### DESCRIPTION OF THE TASK:
Repeat word for word every line of the data below, from the first through the line containing "ATOM 1 N N .", and stop there.

Dataset excerpts
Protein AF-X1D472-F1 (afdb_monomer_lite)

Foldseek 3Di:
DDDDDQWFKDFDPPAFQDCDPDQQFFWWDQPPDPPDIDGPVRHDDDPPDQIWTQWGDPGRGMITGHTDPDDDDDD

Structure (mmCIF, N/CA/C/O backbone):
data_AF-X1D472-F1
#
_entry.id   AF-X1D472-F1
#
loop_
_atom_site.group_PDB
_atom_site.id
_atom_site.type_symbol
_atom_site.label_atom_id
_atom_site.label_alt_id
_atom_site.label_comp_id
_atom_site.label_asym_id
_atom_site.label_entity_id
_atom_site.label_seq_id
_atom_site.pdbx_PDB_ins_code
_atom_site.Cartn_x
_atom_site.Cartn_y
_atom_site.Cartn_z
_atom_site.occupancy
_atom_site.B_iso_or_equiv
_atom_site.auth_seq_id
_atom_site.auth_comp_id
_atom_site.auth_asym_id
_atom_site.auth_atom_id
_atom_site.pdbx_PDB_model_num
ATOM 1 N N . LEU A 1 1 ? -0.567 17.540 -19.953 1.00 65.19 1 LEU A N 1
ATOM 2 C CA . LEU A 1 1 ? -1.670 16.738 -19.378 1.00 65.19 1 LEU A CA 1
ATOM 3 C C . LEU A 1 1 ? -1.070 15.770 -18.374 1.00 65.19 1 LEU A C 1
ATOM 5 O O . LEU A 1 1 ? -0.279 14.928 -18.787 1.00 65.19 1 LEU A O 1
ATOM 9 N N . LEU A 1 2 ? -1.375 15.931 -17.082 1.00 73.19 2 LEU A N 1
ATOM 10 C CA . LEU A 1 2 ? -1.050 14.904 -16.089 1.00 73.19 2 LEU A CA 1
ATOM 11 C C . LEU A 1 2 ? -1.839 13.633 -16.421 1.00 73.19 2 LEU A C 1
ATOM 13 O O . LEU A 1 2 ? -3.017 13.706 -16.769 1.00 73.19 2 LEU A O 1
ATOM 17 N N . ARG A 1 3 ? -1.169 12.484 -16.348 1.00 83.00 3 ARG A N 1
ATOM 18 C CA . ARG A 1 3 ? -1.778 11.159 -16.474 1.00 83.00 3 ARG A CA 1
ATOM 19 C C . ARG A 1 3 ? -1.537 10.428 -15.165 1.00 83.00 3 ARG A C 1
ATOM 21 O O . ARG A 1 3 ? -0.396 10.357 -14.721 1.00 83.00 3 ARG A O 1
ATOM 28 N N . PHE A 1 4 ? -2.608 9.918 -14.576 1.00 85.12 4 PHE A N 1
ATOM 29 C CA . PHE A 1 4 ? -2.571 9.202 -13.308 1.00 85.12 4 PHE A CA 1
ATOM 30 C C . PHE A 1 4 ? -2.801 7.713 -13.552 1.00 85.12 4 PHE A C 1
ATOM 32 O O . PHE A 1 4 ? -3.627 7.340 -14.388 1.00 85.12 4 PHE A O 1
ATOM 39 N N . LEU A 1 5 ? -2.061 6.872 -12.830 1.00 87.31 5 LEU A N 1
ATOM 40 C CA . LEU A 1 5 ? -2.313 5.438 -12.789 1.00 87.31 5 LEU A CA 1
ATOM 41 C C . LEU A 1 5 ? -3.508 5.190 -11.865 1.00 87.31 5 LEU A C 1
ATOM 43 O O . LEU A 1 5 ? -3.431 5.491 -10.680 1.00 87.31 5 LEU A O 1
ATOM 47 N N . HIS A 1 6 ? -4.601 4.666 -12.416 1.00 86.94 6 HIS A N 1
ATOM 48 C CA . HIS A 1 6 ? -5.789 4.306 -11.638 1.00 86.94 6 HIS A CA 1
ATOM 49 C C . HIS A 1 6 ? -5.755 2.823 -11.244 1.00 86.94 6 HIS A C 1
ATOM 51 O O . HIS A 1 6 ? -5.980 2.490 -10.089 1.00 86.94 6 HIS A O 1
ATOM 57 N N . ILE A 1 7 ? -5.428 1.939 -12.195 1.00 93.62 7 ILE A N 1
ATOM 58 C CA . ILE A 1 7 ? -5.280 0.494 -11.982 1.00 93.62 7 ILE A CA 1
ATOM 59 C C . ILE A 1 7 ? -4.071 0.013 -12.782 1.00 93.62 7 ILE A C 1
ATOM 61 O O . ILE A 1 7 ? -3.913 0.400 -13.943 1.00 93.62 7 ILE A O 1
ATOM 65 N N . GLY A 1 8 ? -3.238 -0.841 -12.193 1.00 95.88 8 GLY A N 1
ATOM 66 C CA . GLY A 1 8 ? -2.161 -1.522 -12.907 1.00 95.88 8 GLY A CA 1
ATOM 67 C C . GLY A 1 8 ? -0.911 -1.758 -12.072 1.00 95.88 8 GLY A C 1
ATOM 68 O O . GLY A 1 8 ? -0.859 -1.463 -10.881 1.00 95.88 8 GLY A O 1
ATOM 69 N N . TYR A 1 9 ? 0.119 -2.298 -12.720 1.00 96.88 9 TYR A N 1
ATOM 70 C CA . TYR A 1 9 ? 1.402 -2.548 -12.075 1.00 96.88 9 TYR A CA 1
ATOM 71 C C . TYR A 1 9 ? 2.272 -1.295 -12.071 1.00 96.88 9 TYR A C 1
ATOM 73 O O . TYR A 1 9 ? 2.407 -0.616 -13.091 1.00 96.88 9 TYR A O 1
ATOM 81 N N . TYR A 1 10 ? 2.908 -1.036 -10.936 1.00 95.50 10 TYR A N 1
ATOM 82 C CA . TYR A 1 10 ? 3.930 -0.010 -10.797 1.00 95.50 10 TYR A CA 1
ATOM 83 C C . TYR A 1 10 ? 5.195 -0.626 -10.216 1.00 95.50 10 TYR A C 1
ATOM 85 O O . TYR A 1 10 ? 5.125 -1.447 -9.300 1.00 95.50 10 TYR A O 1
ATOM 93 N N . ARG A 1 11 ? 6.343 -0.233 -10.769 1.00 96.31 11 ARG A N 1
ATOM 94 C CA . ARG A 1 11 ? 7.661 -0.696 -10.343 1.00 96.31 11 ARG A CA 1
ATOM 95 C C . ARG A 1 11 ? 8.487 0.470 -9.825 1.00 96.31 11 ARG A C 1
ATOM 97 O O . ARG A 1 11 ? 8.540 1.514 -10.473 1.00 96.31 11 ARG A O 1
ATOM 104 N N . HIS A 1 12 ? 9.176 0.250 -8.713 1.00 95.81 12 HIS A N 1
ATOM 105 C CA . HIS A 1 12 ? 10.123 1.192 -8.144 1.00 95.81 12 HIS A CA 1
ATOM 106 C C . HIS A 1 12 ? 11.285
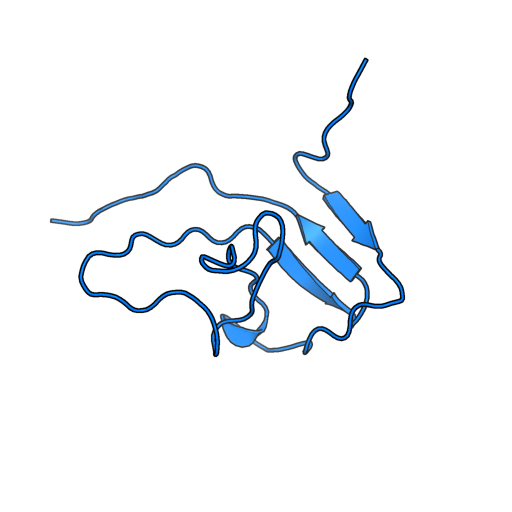 0.456 -7.466 1.00 95.81 12 HIS A C 1
ATOM 108 O O . 
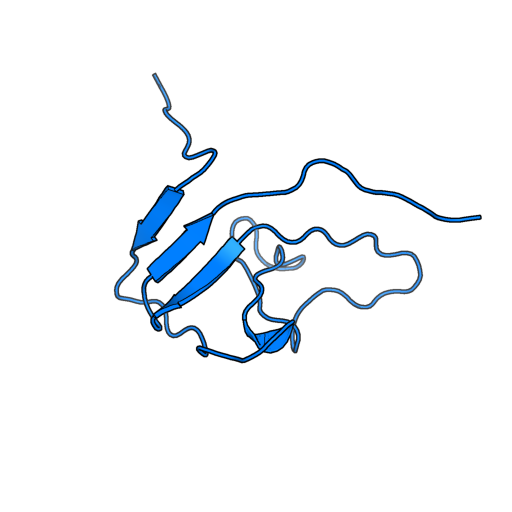HIS A 1 12 ? 11.109 -0.148 -6.415 1.00 95.81 12 HIS A O 1
ATOM 114 N N . ASP A 1 13 ? 12.480 0.548 -8.050 1.00 97.50 13 ASP A N 1
ATOM 115 C CA . ASP A 1 13 ? 13.648 -0.273 -7.671 1.00 97.50 13 ASP A CA 1
ATOM 116 C C . ASP A 1 13 ? 14.309 0.112 -6.338 1.00 97.50 13 ASP A C 1
ATOM 118 O O . ASP A 1 13 ? 15.272 -0.522 -5.915 1.00 97.50 13 ASP A O 1
ATOM 122 N N . THR A 1 14 ? 13.857 1.191 -5.693 1.00 96.38 14 THR A N 1
ATOM 123 C CA . THR A 1 14 ? 14.338 1.556 -4.350 1.00 96.38 14 THR A CA 1
ATOM 124 C C . THR A 1 14 ? 13.358 1.156 -3.251 1.00 96.38 14 THR A C 1
ATOM 126 O O . THR A 1 14 ? 13.577 1.508 -2.091 1.00 96.38 14 THR A O 1
ATOM 129 N N . TRP A 1 15 ? 12.231 0.534 -3.602 1.00 95.00 15 TRP A N 1
ATOM 130 C CA . TRP A 1 15 ? 11.335 -0.031 -2.604 1.00 95.00 15 TRP A CA 1
ATOM 131 C C . TRP A 1 15 ? 11.913 -1.336 -2.058 1.00 95.00 15 TRP A C 1
ATOM 133 O O . TRP A 1 15 ? 12.859 -1.901 -2.588 1.00 95.00 15 TRP A O 1
ATOM 143 N N . ASN A 1 16 ? 11.390 -1.762 -0.916 1.00 95.75 16 ASN A N 1
ATOM 144 C CA . ASN A 1 16 ? 11.766 -3.025 -0.297 1.00 95.75 16 ASN A CA 1
ATOM 145 C C . ASN A 1 16 ? 10.553 -3.591 0.443 1.00 95.75 16 ASN A C 1
ATOM 147 O O . ASN A 1 16 ? 10.576 -3.791 1.659 1.00 95.75 16 ASN A O 1
ATOM 151 N N . TRP A 1 17 ? 9.444 -3.738 -0.282 1.00 96.00 17 TRP A N 1
ATOM 152 C CA . TRP A 1 17 ? 8.204 -4.244 0.291 1.00 96.00 17 TRP A CA 1
ATOM 153 C C . TRP A 1 17 ? 8.347 -5.705 0.702 1.00 96.00 17 TRP A C 1
ATOM 155 O O . TRP A 1 17 ? 8.951 -6.518 -0.000 1.00 96.00 17 TRP A O 1
ATOM 165 N N . THR A 1 18 ? 7.727 -6.071 1.820 1.00 95.38 18 THR A N 1
ATOM 166 C CA . THR A 1 18 ? 7.650 -7.478 2.208 1.00 95.38 18 THR A CA 1
ATOM 167 C C . THR A 1 18 ? 6.563 -8.158 1.386 1.00 95.38 18 THR A C 1
ATOM 169 O O . THR A 1 18 ? 5.398 -7.781 1.477 1.00 95.38 18 THR A O 1
ATOM 172 N N . VAL A 1 19 ? 6.915 -9.182 0.610 1.00 95.88 19 VAL A N 1
ATOM 173 C CA . VAL A 1 19 ? 5.917 -10.039 -0.047 1.00 95.88 19 VAL A CA 1
ATOM 174 C C . VAL A 1 19 ? 5.326 -10.966 1.015 1.00 95.88 19 VAL A C 1
ATOM 176 O O . VAL A 1 19 ? 6.041 -11.787 1.590 1.00 95.88 19 VAL A O 1
ATOM 179 N N . GLY A 1 20 ? 4.041 -10.798 1.313 1.00 86.88 20 GLY A N 1
ATOM 180 C CA . GLY A 1 20 ? 3.362 -11.483 2.412 1.00 86.88 20 GLY A CA 1
ATOM 181 C C . GLY A 1 20 ? 2.155 -12.299 1.960 1.00 86.88 20 GLY A C 1
ATOM 182 O O . GLY A 1 20 ? 1.748 -12.263 0.802 1.00 86.88 20 GLY A O 1
ATOM 183 N N . ASN A 1 21 ? 1.542 -13.009 2.906 1.00 87.50 21 ASN A N 1
ATOM 184 C CA . ASN A 1 21 ? 0.251 -13.666 2.703 1.00 87.50 21 ASN A CA 1
ATOM 185 C C . ASN A 1 21 ? -0.871 -12.817 3.313 1.00 87.50 21 ASN A C 1
ATOM 187 O O . ASN A 1 21 ? -0.689 -12.213 4.372 1.00 87.50 21 ASN A O 1
ATOM 191 N N . GLY A 1 22 ? -2.045 -12.813 2.676 1.00 88.50 22 GLY A N 1
ATOM 192 C CA . GLY A 1 22 ? -3.225 -12.104 3.179 1.00 88.50 22 GLY A CA 1
ATOM 193 C C . GLY A 1 22 ? -2.981 -10.603 3.352 1.00 88.50 22 GLY A C 1
ATOM 194 O O . GLY A 1 22 ? -2.425 -9.952 2.469 1.00 88.50 22 GLY A O 1
ATOM 195 N N . GLU A 1 23 ? -3.374 -10.061 4.505 1.00 89.44 23 GLU A N 1
ATOM 196 C CA . GLU A 1 23 ? -3.293 -8.625 4.809 1.00 89.44 23 GLU A CA 1
ATOM 197 C C . GLU A 1 23 ? -1.861 -8.083 4.877 1.00 89.44 23 GLU A C 1
ATOM 199 O O . GLU A 1 23 ? -1.631 -6.912 4.583 1.00 89.44 23 GLU A O 1
ATOM 204 N N . ALA A 1 24 ? -0.877 -8.933 5.191 1.00 89.56 24 ALA A N 1
ATOM 205 C CA . ALA A 1 24 ? 0.529 -8.533 5.176 1.00 89.56 24 ALA A CA 1
ATOM 206 C C . ALA A 1 24 ? 0.999 -8.129 3.769 1.00 89.56 24 ALA A C 1
ATOM 208 O O . ALA A 1 24 ? 1.984 -7.412 3.639 1.00 89.56 24 ALA A O 1
ATOM 209 N N . ASN A 1 25 ? 0.293 -8.561 2.719 1.00 93.56 25 ASN A N 1
ATOM 210 C CA . ASN A 1 25 ? 0.603 -8.214 1.337 1.00 93.56 25 ASN A CA 1
ATOM 211 C C . ASN A 1 25 ? -0.052 -6.909 0.858 1.00 93.56 25 ASN A C 1
ATOM 213 O O . ASN A 1 25 ? 0.152 -6.518 -0.290 1.00 93.56 25 ASN A O 1
ATOM 217 N N . LEU A 1 26 ? -0.879 -6.271 1.689 1.00 94.19 26 LEU A N 1
ATOM 218 C CA . LEU A 1 26 ? -1.649 -5.083 1.327 1.00 94.19 26 LEU A CA 1
ATOM 219 C C . LEU A 1 26 ? -0.882 -3.803 1.660 1.00 94.19 26 LEU A C 1
ATOM 221 O O . LEU A 1 26 ? -0.129 -3.745 2.635 1.00 94.19 26 LEU A O 1
ATOM 225 N N . LEU A 1 27 ? -1.109 -2.776 0.844 1.00 94.81 27 LEU A N 1
ATOM 226 C CA . LEU A 1 27 ? -0.584 -1.432 1.037 1.00 94.81 27 LEU A CA 1
ATOM 227 C C . LEU A 1 27 ? -1.713 -0.455 1.351 1.00 94.81 27 LEU A C 1
ATOM 229 O O . LEU A 1 27 ? -2.736 -0.407 0.661 1.00 94.81 27 LEU A O 1
ATOM 233 N N . PHE A 1 28 ? -1.467 0.350 2.374 1.00 93.25 28 PHE A N 1
ATOM 234 C CA . PHE A 1 28 ? -2.348 1.373 2.917 1.00 93.25 28 PHE A CA 1
ATOM 235 C C . PHE A 1 28 ? -1.671 2.744 2.771 1.00 93.25 28 PHE A C 1
ATOM 237 O O . PHE A 1 28 ? -0.444 2.797 2.639 1.00 93.25 28 PHE A O 1
ATOM 244 N N . PRO A 1 29 ? -2.422 3.856 2.771 1.00 91.69 29 PRO A N 1
ATOM 245 C CA . PRO A 1 29 ? -1.818 5.182 2.819 1.00 91.69 29 PRO A CA 1
ATOM 246 C C . PRO A 1 29 ? -1.073 5.398 4.144 1.00 91.69 29 PRO A C 1
ATOM 248 O O . PRO A 1 29 ? -1.533 4.964 5.199 1.00 91.69 29 PRO A O 1
ATOM 251 N N . ASP A 1 30 ? 0.072 6.072 4.066 1.00 92.31 30 ASP A N 1
ATOM 252 C CA . ASP A 1 30 ? 0.780 6.616 5.227 1.00 92.31 30 ASP A CA 1
ATOM 253 C C . ASP A 1 30 ? 0.081 7.911 5.683 1.00 92.31 30 ASP A C 1
ATOM 255 O O . ASP A 1 30 ? -0.211 8.780 4.856 1.00 92.31 30 ASP A O 1
ATOM 259 N N . ASP A 1 31 ? -0.206 8.048 6.977 1.00 91.25 31 ASP A N 1
ATOM 260 C CA . ASP A 1 31 ? -0.810 9.245 7.579 1.00 91.25 31 ASP A CA 1
ATOM 261 C C . ASP A 1 31 ? 0.227 10.304 7.996 1.00 91.25 31 ASP A C 1
ATOM 263 O O . ASP A 1 31 ? -0.125 11.458 8.250 1.00 91.25 31 ASP A O 1
ATOM 267 N N . THR A 1 32 ? 1.515 9.951 8.004 1.00 91.81 32 THR A N 1
ATOM 268 C CA . THR A 1 32 ? 2.626 10.841 8.368 1.00 91.81 32 THR A CA 1
ATOM 269 C C . THR A 1 32 ? 3.326 11.455 7.159 1.00 91.81 32 THR A C 1
ATOM 271 O O . THR A 1 32 ? 3.730 12.621 7.203 1.00 91.81 32 THR A O 1
ATOM 274 N N . THR A 1 33 ? 3.469 10.697 6.065 1.00 93.69 33 THR A N 1
ATOM 275 C CA . THR A 1 33 ? 4.239 11.113 4.884 1.00 93.69 33 THR A CA 1
ATOM 276 C C . THR A 1 33 ? 3.354 11.178 3.636 1.00 93.69 33 THR A C 1
ATOM 278 O O . THR A 1 33 ? 2.997 10.141 3.073 1.00 93.69 33 THR A O 1
ATOM 281 N N . PRO A 1 34 ? 3.034 12.383 3.121 1.00 90.19 34 PRO A N 1
ATOM 282 C CA . PRO A 1 34 ? 2.192 12.523 1.939 1.00 90.19 34 PRO A CA 1
ATOM 283 C C . PRO A 1 34 ? 2.730 11.763 0.722 1.00 90.19 34 PRO A C 1
ATOM 285 O O . PRO A 1 34 ? 3.860 11.975 0.282 1.00 90.19 34 PRO A O 1
ATOM 288 N N . GLY A 1 35 ? 1.888 10.901 0.149 1.00 87.00 35 GLY A 
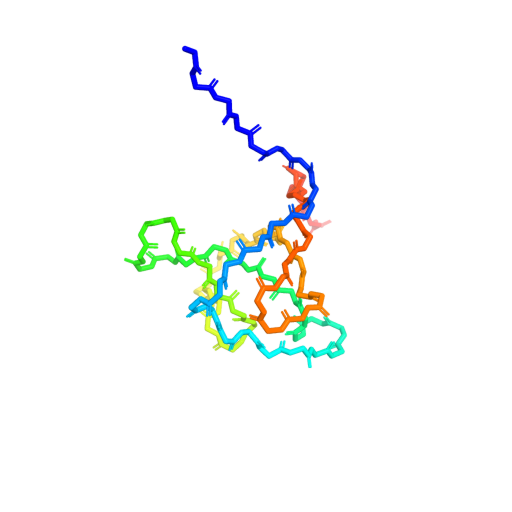N 1
ATOM 289 C CA . GLY A 1 35 ? 2.219 10.102 -1.033 1.00 87.00 35 GLY A CA 1
ATOM 290 C C . GLY A 1 35 ? 3.021 8.829 -0.747 1.00 87.00 35 GLY A C 1
ATOM 291 O O . GLY A 1 35 ? 3.290 8.078 -1.685 1.00 87.00 35 GLY A O 1
ATOM 292 N N . ALA A 1 36 ? 3.378 8.563 0.513 1.00 91.88 36 ALA A N 1
ATOM 293 C CA . ALA A 1 36 ? 3.930 7.280 0.920 1.00 91.88 36 ALA A CA 1
ATOM 294 C C . 
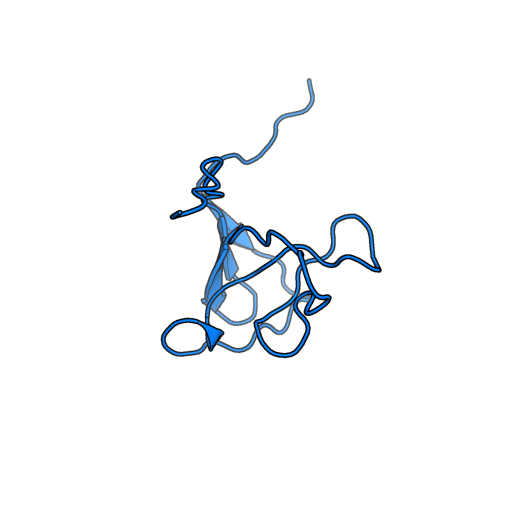ALA A 1 36 ? 2.819 6.247 1.170 1.00 91.88 36 ALA A C 1
ATOM 296 O O . ALA A 1 36 ? 1.638 6.567 1.328 1.00 91.88 36 ALA A O 1
ATOM 297 N N . MET A 1 37 ? 3.223 4.981 1.172 1.00 93.94 37 MET A N 1
ATOM 298 C CA . MET A 1 37 ? 2.373 3.850 1.523 1.00 93.94 37 MET A CA 1
ATOM 299 C C . MET A 1 37 ? 3.048 3.044 2.625 1.00 93.94 37 MET A C 1
ATOM 301 O O . MET A 1 37 ? 4.266 3.089 2.783 1.00 93.94 37 MET A O 1
ATOM 305 N N . VAL A 1 38 ? 2.257 2.269 3.350 1.00 95.31 38 VAL A N 1
ATOM 306 C CA . VAL A 1 38 ? 2.702 1.422 4.455 1.00 95.31 38 VAL A CA 1
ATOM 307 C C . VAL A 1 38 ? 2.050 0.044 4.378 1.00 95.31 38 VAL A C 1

### OUTPUT BELOW:
Protein AF-X1D472-F1 (afdb_monomer_lite)

Foldseek 3Di:
DDDDDQWFKDFDPPAFQDCDPDQQFFWWDQPPDPPDIDGPVRHDDDPPDQIWTQWGDPGRGMITGHTDPDDDDDD

Structure (mmCIF, N/CA/C/O backbone):
data_AF-X1D472-F1
#
_entry.id   AF-X1D472-F1
#
loop_
_atom_site.group_PDB
_atom_site.id
_atom_site.type_symbol
_atom_site.label_atom_id
_atom_site.label_alt_id
_atom_site.label_comp_id
_atom_site.label_asym_id
_atom_site.label_entity_id
_atom_site.label_seq_id
_atom_site.pdbx_PDB_ins_code
_atom_site.Cartn_x
_atom_site.Cartn_y
_atom_site.Cartn_z
_atom_site.occupancy
_atom_site.B_iso_or_equiv
_atom_site.auth_seq_id
_atom_site.auth_comp_id
_atom_site.auth_asym_id
_atom_site.auth_atom_id
_atom_site.pdbx_PDB_model_num
ATOM 1 N N . LEU A 1 1 ? -0.567 17.540 -19.953 1.00 65.19 1 LEU A N 1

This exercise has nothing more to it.